Sponges are diploblastic animals, which constitute the most basal animal phylum. They are composed of an epithelial-like layer, the pinacoderm, surrounding a mesohyl, which contains the specialized cells (spherulous cells, sclerocytes and choanocytes) and the archaeocytes, totipotent cells capable of differentiating into all the other cell types (Simpson, 1984). Sponges can reproduce sexually and asexually, by releasing embryos or by budding respectively.
The expression and functional analysis of the developmental genes, such as the T-box, should be performed on the corresponding embryos. However, because it is not yet possible to obtain sponge embryos, we have analysed the expression of Sd-Bra and Sd-Tbx2 in sponge gemmules and under different sponge cell-culture conditions. Gemmules are a peculiar type of buds formed during asexual reproduction in many sponge species, such as in S. domuncula. They are composed of undifferentiated and quiescent cells, the amoebocytes, covered by a hard coat of collagen reinforced by spicules. When conditions are favourable for germination, the amoebocytes escape and differentiate into the various cell types needed to build a complete young sponge.

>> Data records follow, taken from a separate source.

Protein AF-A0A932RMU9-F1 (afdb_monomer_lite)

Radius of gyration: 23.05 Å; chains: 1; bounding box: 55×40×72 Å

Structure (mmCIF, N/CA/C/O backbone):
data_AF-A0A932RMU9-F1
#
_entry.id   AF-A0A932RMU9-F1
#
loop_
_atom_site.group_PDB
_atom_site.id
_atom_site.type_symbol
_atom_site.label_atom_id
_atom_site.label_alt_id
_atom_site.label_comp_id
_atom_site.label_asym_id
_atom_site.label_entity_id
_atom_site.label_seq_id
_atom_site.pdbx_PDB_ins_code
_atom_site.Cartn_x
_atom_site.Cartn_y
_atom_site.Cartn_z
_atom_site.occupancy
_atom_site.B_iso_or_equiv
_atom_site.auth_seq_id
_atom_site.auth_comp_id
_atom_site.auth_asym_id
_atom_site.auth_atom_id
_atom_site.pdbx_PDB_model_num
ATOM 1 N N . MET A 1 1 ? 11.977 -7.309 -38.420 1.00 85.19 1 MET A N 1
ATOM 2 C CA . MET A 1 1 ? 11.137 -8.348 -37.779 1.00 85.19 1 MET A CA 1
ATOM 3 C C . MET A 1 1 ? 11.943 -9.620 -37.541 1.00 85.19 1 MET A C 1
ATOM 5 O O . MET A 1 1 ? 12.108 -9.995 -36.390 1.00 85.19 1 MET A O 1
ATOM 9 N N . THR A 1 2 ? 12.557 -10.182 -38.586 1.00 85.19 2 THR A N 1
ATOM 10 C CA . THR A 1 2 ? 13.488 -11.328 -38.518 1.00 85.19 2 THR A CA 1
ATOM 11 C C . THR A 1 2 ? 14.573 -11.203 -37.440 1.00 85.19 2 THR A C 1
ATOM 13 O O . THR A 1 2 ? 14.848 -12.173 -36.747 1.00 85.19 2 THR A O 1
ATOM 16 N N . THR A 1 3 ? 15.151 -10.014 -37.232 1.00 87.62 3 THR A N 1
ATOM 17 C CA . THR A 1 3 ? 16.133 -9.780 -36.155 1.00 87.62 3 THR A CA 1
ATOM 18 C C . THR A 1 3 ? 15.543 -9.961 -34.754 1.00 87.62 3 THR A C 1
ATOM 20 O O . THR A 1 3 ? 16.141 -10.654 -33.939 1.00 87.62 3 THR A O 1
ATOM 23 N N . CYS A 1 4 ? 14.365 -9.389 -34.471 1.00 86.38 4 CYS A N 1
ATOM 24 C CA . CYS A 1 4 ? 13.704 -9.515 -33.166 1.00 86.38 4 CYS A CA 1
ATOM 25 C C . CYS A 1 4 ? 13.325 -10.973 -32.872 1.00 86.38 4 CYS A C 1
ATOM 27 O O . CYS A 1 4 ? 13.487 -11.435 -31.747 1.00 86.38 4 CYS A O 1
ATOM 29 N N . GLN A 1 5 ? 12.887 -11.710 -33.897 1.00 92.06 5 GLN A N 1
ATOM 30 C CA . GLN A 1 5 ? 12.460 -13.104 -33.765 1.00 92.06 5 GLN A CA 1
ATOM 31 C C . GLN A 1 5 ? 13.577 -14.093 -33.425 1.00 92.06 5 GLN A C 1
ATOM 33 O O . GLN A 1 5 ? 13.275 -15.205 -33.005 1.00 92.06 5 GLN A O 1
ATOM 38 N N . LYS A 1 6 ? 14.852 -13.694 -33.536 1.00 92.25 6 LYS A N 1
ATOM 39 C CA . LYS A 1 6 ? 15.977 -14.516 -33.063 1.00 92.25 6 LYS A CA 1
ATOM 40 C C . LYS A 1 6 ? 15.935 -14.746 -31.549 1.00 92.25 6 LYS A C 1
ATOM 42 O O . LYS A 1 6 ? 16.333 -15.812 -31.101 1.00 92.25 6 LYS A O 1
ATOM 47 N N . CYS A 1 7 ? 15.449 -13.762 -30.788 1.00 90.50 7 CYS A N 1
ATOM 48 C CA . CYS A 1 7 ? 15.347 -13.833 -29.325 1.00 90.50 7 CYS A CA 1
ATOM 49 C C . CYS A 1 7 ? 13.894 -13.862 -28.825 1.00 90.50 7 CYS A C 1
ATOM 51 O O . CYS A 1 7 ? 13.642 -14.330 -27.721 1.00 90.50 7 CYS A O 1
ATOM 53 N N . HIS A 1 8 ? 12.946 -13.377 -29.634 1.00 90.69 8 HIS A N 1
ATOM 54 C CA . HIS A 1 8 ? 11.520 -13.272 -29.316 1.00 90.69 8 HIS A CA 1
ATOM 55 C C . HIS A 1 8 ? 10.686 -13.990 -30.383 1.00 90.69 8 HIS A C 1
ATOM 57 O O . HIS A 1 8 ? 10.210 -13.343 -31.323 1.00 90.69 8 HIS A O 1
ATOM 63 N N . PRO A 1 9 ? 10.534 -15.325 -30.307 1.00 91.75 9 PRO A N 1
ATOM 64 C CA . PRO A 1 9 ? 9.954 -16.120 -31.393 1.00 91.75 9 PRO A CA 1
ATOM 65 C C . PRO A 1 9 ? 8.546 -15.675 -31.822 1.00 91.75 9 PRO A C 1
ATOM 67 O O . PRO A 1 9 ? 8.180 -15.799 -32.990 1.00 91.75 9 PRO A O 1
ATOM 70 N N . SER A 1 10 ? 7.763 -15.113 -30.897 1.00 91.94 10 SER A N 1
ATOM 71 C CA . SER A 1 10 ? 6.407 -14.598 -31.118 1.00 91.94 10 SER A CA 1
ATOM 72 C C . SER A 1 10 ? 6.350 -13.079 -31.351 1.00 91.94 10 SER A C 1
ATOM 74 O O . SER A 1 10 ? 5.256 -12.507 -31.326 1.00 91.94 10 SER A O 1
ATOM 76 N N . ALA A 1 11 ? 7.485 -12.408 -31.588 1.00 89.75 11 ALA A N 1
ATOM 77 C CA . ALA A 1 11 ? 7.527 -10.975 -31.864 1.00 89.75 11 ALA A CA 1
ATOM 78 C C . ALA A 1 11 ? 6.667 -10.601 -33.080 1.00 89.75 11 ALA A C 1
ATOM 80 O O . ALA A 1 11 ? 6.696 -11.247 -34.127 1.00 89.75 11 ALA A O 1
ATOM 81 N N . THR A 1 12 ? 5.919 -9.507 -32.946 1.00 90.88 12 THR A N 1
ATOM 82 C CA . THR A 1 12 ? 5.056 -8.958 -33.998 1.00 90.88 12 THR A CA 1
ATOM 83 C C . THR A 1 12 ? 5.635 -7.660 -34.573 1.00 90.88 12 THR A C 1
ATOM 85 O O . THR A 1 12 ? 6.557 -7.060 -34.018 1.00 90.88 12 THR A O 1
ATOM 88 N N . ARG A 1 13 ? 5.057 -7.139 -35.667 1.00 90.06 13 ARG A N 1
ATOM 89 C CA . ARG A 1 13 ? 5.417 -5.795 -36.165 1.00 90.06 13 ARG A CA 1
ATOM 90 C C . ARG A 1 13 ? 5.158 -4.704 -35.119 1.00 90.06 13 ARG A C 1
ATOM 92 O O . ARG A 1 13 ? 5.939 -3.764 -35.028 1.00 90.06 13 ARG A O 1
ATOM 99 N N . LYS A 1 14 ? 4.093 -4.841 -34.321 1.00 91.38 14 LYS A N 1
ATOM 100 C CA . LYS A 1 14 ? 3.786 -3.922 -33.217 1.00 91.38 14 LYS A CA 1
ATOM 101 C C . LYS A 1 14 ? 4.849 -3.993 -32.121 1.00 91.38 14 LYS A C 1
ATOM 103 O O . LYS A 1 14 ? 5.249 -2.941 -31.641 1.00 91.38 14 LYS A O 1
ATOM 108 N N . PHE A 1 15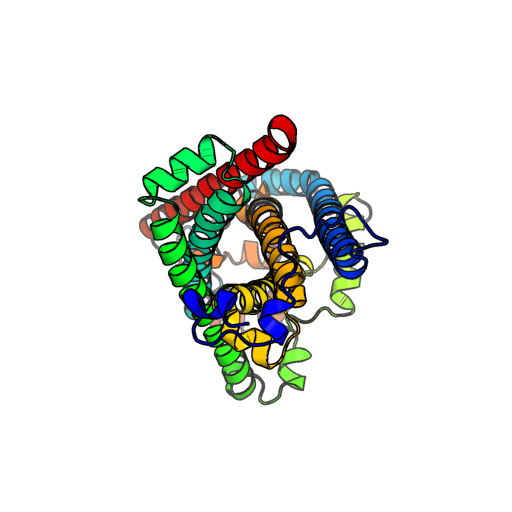 ? 5.349 -5.188 -31.788 1.00 90.94 15 PHE A N 1
ATOM 109 C CA . PHE A 1 15 ? 6.453 -5.377 -30.835 1.00 90.94 15 PHE A CA 1
ATOM 110 C C . PHE A 1 15 ? 7.712 -4.605 -31.247 1.00 90.94 15 PHE A C 1
ATOM 112 O O . PHE A 1 15 ? 8.321 -3.932 -30.423 1.00 90.94 15 PHE A O 1
ATOM 119 N N . ALA A 1 16 ? 8.049 -4.609 -32.541 1.00 88.44 16 ALA A N 1
ATOM 120 C CA . ALA A 1 16 ? 9.180 -3.842 -33.070 1.00 88.44 16 ALA A CA 1
ATOM 121 C C . ALA A 1 16 ? 9.014 -2.310 -32.949 1.00 88.44 16 ALA A C 1
ATOM 123 O O . ALA A 1 16 ? 9.973 -1.580 -33.169 1.00 88.44 16 ALA A O 1
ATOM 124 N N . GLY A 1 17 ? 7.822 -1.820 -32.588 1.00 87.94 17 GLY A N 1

Regarding the cell cultures, two types were compared: primmorphs and adherent aggregates. Primmorphs are 1–5 mm round-shaped aggregates, formed in suspension from dissociated single sponge cells after approx. 5 days of incubation on a moving platform. They have an organized tissue-like structure, with a central zone composed primarily of spherulous cells, surrounded by a pinacoderm-like epithelium (Müller et al., 1999; Le Pennec et al., 2003). In contrast, the dissociated sponge cell cultures on coated plastic dishes without movement first produce small aggregates in suspension, which, after a few hours, adhere to the substrate and grow as adhered aggregates during subsequent days. Although the cell—cell contacts in primmorphs are established mostly during the first hours of culture, reaching a balance around day 5, the interactions among cells and between cells and the matrix continuously remodel the growth and shape of the adherent aggregates.